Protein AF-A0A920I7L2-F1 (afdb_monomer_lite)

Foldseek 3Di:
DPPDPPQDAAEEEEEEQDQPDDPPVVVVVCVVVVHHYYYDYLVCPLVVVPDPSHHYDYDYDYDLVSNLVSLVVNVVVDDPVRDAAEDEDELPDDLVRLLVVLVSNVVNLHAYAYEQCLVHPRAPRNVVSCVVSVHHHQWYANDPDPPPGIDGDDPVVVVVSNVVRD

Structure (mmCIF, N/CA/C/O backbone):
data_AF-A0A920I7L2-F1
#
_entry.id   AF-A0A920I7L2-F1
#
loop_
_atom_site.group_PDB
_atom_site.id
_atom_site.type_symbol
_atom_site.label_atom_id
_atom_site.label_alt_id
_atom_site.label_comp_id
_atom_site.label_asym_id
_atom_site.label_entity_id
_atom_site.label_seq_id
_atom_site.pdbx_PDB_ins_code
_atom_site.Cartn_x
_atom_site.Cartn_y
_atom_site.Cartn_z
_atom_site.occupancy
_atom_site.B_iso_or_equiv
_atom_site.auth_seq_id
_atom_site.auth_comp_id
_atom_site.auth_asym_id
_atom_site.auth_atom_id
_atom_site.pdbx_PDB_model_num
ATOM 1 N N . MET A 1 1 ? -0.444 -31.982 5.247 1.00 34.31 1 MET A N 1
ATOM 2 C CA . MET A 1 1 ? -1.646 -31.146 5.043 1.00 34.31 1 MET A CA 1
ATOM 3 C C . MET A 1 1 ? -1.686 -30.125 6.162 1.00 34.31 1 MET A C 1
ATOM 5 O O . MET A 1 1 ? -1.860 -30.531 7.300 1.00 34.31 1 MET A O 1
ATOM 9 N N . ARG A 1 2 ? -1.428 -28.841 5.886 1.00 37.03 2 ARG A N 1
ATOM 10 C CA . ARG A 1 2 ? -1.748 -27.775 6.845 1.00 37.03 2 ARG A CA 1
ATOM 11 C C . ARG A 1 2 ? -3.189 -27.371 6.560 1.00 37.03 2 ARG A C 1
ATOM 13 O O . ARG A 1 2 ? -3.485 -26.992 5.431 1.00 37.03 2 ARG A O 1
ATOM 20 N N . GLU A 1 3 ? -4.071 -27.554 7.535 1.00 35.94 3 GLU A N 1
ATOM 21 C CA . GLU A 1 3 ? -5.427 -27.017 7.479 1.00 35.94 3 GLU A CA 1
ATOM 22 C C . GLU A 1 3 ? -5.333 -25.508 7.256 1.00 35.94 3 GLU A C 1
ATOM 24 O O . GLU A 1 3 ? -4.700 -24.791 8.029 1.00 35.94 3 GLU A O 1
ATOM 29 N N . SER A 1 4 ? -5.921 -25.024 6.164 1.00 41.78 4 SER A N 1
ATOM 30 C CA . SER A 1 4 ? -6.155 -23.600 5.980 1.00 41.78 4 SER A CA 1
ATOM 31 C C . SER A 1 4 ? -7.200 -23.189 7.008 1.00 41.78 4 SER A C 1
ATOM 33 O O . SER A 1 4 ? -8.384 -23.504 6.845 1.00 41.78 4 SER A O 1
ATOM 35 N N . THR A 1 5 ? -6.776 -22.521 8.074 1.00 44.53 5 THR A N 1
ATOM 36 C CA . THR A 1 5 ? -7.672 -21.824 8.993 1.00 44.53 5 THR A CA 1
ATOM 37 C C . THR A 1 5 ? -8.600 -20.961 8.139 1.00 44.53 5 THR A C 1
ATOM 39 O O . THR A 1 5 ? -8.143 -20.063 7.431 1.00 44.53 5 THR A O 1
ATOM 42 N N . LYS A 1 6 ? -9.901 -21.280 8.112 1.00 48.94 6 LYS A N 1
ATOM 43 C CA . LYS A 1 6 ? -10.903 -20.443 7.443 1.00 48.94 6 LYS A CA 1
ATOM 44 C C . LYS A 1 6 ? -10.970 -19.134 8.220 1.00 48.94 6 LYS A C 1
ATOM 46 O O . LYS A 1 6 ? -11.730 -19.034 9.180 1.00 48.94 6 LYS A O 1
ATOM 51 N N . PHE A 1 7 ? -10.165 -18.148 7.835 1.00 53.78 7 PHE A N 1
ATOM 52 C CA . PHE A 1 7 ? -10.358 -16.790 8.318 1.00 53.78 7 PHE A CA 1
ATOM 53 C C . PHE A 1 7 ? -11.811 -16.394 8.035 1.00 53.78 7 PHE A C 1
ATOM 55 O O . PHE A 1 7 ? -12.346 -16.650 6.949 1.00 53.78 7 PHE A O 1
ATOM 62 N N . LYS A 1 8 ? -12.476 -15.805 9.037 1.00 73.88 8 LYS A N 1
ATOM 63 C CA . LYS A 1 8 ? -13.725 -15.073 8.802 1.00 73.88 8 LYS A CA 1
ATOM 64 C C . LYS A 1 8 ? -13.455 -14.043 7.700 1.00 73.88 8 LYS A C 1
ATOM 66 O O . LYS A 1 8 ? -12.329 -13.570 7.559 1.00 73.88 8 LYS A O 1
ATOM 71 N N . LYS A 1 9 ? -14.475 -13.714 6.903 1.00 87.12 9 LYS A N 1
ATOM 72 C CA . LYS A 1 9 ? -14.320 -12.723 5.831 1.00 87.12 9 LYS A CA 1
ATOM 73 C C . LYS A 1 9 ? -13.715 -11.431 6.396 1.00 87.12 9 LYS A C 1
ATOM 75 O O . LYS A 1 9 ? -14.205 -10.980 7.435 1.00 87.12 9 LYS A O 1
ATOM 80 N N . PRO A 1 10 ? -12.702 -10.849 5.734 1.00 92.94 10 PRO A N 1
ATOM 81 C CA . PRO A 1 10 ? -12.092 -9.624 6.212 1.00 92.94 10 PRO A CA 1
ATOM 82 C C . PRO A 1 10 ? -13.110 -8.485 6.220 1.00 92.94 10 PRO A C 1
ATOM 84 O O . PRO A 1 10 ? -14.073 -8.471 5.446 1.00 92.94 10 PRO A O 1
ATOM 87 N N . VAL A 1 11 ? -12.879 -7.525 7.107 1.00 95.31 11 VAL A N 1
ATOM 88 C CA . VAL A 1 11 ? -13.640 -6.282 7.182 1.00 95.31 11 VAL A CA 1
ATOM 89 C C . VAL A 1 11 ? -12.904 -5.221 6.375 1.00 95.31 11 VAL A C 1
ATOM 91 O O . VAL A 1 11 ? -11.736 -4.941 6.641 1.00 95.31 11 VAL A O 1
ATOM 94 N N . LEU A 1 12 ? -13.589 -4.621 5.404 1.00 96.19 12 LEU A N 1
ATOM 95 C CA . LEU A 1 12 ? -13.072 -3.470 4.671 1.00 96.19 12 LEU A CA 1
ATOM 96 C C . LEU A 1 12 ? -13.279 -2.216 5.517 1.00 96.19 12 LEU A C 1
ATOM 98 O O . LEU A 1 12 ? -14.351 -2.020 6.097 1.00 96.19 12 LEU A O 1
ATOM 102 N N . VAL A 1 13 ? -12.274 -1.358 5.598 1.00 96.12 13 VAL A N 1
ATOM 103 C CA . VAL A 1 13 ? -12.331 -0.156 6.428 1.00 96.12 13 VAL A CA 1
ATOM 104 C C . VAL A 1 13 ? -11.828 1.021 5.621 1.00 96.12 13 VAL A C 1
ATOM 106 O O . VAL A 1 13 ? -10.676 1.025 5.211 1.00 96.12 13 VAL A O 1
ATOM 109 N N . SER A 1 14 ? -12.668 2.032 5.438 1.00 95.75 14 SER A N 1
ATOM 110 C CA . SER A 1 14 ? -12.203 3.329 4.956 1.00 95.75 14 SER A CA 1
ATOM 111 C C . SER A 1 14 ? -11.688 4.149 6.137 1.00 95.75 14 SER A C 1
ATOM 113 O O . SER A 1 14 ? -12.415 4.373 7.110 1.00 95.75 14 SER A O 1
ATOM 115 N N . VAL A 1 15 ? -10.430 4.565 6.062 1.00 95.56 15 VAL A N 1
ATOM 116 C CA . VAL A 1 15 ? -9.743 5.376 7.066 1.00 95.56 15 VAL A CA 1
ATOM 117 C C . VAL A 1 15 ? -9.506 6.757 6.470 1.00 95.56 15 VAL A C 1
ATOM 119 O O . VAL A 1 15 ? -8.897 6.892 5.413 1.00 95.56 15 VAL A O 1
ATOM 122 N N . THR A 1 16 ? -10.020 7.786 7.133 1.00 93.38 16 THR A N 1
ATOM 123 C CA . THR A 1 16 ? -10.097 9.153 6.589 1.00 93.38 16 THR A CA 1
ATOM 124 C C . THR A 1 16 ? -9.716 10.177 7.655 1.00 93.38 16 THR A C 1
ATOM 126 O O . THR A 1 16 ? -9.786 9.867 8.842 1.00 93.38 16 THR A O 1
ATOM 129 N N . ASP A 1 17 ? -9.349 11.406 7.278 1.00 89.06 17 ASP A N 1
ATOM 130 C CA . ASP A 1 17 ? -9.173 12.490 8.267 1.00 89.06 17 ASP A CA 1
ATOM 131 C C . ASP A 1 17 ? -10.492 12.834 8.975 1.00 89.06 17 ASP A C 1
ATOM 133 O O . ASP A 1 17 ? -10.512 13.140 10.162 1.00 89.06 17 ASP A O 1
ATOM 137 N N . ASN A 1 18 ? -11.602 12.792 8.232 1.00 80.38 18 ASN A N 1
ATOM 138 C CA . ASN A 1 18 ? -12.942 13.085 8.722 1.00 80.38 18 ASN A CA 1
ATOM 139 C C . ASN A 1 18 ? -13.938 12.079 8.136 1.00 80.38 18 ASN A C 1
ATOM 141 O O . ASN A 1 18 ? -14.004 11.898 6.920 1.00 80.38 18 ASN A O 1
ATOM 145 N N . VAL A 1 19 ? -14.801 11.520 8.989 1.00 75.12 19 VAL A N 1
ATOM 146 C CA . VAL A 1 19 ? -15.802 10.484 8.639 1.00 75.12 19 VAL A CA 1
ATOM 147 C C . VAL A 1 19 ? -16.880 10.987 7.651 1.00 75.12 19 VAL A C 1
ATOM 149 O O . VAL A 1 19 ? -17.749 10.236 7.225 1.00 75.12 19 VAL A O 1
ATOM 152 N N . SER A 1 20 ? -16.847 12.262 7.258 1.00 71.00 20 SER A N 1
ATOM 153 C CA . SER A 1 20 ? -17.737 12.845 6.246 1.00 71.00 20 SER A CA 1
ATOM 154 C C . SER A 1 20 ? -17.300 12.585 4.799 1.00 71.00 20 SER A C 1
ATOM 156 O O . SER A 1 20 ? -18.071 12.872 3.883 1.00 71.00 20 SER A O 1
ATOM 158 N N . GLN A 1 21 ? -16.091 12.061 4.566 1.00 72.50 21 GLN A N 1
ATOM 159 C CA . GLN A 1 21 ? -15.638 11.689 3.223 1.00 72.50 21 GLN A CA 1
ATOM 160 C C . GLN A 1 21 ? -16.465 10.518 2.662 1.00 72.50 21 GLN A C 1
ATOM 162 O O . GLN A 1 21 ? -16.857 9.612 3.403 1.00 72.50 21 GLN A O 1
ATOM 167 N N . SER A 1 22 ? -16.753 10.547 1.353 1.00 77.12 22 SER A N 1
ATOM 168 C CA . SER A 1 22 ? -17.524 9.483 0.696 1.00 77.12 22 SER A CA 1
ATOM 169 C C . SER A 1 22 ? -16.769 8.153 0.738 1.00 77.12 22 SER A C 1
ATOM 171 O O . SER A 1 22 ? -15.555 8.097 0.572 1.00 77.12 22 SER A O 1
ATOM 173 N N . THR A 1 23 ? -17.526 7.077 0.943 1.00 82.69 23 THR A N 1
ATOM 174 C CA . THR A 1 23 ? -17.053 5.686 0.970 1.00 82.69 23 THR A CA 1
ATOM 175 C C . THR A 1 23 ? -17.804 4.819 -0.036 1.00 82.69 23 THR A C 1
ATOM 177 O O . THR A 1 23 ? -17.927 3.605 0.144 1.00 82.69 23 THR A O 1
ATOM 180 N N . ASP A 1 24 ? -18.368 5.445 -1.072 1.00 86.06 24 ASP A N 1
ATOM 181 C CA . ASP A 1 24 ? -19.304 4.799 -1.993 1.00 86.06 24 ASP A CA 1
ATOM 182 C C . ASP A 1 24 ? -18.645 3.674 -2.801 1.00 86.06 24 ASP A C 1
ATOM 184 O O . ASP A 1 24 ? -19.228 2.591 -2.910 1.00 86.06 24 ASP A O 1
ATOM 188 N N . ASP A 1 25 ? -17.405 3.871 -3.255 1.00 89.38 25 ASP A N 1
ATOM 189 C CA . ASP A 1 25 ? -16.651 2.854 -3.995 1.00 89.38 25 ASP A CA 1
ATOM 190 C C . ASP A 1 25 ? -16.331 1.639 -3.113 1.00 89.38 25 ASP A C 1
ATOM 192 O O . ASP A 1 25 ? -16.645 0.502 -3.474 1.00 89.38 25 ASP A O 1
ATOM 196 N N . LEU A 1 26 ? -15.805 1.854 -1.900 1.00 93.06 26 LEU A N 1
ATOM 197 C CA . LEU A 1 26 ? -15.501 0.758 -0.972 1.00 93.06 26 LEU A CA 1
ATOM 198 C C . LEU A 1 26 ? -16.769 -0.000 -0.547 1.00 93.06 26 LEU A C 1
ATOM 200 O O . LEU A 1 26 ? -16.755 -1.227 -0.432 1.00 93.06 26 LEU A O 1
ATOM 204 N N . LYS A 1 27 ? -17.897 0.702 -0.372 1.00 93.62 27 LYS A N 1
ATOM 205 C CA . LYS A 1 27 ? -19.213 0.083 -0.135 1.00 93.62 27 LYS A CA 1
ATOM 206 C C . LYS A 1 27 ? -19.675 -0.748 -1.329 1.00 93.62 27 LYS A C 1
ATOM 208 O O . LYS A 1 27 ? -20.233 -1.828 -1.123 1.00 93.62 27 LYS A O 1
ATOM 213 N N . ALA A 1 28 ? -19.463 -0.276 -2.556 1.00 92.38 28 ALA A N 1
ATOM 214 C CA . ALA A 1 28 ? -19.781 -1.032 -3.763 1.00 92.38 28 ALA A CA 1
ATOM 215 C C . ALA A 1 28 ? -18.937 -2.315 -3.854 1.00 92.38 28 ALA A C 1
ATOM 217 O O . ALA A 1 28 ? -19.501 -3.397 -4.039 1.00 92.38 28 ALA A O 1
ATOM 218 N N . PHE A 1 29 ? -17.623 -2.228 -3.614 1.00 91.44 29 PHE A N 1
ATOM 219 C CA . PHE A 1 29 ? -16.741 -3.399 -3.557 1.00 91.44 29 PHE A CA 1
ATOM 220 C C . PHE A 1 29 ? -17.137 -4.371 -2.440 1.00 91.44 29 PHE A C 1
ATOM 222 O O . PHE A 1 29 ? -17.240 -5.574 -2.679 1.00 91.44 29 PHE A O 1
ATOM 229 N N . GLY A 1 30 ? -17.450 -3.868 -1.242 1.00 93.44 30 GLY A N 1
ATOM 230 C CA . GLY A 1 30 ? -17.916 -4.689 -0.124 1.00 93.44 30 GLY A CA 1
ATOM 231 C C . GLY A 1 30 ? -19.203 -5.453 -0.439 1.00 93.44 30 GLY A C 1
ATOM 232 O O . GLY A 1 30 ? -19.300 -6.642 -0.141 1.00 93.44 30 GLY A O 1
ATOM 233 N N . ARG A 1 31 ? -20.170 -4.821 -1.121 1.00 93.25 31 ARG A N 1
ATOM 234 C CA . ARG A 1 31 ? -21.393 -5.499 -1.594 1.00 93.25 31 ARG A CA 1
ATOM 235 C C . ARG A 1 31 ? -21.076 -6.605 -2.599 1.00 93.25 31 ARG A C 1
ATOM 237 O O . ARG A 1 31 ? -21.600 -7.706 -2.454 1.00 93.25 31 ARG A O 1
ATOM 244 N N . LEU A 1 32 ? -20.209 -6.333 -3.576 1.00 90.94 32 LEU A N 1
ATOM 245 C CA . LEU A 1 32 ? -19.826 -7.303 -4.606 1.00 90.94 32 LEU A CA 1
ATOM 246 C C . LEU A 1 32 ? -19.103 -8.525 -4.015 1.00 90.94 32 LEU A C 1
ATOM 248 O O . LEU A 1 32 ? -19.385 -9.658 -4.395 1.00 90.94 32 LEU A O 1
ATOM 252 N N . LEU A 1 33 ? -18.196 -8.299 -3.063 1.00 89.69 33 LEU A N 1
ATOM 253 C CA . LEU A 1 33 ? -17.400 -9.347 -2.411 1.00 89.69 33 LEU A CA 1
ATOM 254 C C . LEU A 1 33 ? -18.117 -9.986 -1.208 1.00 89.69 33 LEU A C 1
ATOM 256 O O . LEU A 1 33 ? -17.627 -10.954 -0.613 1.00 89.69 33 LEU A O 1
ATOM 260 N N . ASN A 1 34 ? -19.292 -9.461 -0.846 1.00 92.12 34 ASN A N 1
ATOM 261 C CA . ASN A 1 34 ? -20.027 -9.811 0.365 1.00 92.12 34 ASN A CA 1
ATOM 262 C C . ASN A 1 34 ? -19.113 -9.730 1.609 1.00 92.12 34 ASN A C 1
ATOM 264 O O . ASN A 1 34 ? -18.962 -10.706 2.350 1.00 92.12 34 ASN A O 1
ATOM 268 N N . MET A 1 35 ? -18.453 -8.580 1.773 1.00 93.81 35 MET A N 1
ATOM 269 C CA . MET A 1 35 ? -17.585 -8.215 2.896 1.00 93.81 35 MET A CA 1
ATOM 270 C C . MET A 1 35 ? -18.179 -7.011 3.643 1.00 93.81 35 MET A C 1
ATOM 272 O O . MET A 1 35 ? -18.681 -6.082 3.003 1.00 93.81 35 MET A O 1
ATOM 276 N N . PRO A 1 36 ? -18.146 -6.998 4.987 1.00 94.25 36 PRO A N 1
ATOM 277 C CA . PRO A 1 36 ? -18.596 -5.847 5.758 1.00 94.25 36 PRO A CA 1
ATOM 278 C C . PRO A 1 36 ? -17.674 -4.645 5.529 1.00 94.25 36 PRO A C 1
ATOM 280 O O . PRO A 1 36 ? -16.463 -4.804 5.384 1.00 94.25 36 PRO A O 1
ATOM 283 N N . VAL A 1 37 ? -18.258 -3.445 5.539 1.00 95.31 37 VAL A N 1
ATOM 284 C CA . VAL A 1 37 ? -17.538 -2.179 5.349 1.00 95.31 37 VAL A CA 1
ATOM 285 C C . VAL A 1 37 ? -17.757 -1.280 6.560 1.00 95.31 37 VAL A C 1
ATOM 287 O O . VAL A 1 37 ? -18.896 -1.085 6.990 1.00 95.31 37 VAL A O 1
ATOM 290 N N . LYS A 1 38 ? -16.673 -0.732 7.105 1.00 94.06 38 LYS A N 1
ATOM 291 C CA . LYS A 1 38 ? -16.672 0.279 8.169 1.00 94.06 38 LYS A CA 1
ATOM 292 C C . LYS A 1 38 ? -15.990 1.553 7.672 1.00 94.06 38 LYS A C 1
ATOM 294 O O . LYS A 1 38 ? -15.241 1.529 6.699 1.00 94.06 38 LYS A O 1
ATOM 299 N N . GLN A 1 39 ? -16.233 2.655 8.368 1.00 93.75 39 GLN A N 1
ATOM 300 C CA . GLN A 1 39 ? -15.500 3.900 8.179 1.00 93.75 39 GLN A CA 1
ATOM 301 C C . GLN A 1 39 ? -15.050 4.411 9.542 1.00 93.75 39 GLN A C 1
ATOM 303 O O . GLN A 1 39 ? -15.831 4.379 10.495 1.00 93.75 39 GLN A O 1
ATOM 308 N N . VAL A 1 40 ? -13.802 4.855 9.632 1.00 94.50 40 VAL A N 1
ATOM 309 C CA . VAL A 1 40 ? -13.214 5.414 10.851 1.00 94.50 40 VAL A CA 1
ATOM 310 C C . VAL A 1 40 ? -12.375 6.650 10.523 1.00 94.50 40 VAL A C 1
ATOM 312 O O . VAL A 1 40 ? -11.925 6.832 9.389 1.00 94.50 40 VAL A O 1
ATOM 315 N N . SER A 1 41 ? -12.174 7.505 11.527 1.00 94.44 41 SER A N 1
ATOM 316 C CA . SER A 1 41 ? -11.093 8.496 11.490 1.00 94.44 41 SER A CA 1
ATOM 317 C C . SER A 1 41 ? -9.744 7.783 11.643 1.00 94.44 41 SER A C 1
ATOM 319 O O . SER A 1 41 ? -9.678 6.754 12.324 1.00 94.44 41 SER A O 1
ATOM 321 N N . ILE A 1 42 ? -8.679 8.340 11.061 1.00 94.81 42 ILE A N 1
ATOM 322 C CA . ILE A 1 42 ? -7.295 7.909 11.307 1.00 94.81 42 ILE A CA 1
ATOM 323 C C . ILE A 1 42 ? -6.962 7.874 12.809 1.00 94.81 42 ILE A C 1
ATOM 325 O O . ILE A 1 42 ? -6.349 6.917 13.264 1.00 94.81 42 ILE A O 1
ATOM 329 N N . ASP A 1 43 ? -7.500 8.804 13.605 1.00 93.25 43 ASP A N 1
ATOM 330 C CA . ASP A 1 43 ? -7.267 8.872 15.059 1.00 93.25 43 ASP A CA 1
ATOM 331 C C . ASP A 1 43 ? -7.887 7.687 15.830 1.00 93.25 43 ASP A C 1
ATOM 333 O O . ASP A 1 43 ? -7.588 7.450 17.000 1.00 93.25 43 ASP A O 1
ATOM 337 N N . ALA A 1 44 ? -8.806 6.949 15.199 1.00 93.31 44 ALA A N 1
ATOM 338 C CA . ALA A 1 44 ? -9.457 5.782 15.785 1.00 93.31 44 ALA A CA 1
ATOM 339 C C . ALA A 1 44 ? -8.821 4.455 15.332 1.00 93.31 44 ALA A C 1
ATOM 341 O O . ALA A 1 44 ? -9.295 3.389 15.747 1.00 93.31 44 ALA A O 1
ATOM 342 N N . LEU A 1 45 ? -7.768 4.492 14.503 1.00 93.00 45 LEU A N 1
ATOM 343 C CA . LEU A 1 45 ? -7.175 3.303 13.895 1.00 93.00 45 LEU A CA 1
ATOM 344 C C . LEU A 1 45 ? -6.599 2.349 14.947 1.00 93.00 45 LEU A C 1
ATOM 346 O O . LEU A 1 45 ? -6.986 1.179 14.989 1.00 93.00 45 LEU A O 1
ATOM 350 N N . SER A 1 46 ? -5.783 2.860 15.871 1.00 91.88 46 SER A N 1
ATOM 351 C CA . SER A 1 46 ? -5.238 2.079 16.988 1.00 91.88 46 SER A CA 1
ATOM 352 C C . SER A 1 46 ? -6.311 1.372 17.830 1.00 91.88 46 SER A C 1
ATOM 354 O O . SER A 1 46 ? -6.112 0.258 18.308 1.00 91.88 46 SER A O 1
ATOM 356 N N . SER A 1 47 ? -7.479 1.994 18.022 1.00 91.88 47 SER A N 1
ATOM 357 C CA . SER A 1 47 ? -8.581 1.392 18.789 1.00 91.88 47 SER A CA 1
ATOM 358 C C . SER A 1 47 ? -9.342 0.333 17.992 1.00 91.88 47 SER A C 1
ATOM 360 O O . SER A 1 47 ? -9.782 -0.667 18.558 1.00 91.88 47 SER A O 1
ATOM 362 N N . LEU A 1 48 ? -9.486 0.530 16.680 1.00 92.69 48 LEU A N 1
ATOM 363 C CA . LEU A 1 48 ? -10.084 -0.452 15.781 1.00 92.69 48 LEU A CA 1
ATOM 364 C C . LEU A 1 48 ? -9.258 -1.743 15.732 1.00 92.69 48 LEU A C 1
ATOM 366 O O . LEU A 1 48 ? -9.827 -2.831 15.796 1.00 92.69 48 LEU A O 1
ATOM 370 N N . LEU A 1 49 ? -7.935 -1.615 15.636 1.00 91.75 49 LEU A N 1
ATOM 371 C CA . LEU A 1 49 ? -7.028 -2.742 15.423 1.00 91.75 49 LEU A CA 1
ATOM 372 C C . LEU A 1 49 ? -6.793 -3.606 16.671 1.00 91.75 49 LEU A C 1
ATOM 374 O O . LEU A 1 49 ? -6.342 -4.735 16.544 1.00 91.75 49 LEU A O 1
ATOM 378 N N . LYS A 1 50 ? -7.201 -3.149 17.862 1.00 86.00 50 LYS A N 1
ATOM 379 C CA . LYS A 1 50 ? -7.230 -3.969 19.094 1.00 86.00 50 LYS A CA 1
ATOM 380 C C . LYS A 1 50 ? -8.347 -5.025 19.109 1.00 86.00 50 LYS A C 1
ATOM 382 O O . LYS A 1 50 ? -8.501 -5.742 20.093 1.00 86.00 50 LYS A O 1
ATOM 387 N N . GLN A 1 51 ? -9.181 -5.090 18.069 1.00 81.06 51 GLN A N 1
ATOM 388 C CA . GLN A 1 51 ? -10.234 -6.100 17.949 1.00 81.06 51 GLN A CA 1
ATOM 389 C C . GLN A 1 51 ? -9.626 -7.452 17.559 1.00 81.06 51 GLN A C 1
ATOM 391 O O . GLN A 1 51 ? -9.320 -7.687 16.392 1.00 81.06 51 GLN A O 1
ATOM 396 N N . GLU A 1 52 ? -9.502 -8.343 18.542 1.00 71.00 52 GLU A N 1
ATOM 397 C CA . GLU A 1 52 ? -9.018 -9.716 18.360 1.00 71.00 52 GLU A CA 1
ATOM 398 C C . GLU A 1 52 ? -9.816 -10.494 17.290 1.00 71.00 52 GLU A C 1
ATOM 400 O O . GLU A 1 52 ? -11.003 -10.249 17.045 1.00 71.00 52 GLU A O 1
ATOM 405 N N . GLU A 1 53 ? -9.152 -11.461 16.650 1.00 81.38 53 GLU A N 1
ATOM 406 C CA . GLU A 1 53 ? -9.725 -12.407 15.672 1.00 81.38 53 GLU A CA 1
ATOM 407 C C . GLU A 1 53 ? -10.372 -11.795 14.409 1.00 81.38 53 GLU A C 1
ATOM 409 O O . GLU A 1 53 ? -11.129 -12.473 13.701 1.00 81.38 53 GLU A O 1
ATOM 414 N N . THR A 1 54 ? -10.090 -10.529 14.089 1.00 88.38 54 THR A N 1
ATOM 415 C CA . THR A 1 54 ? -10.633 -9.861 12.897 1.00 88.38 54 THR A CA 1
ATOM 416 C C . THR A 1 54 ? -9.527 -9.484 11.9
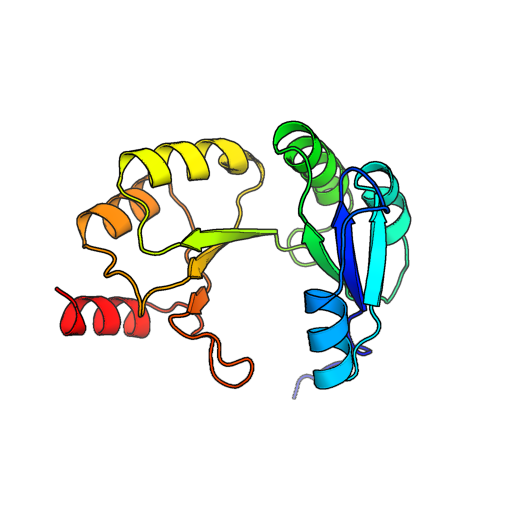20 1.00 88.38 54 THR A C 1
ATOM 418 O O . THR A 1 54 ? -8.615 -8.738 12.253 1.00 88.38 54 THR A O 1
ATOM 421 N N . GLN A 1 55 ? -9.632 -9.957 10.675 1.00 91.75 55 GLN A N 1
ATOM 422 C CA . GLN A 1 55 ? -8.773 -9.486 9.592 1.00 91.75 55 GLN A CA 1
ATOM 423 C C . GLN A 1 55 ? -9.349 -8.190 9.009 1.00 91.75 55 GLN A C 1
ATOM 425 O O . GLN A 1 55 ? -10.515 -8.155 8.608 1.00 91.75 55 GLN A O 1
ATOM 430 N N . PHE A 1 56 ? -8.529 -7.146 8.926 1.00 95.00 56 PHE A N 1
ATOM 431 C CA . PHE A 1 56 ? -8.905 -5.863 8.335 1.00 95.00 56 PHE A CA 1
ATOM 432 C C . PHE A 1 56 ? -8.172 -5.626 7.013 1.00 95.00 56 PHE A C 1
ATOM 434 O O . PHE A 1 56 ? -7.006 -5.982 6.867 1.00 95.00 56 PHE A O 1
######
- **Problem details**
From the line containing "ATOM 389 C C" down to the line containing "ATOM 398 C C" in the material above, reproduce every line exactly, including the two end lines.

- **Response for this exercise**
ATOM 389 C C . GLN A 1 51 ? -9.626 -7.452 17.559 1.00 81.06 51 GLN A C 1
ATOM 391 O O . GLN A 1 51 ? -9.320 -7.687 16.392 1.00 81.06 51 GLN A O 1
ATOM 396 N N . GLU A 1 52 ? -9.502 -8.343 18.542 1.00 71.00 52 GLU A N 1
ATOM 397 C CA . GLU A 1 52 ? -9.018 -9.716 18.360 1.00 71.00 52 GLU A CA 1
ATOM 398 C C . GLU A 1 52 ? -9.816 -10.494 17.290 1.00 71.00 52 GLU A C 1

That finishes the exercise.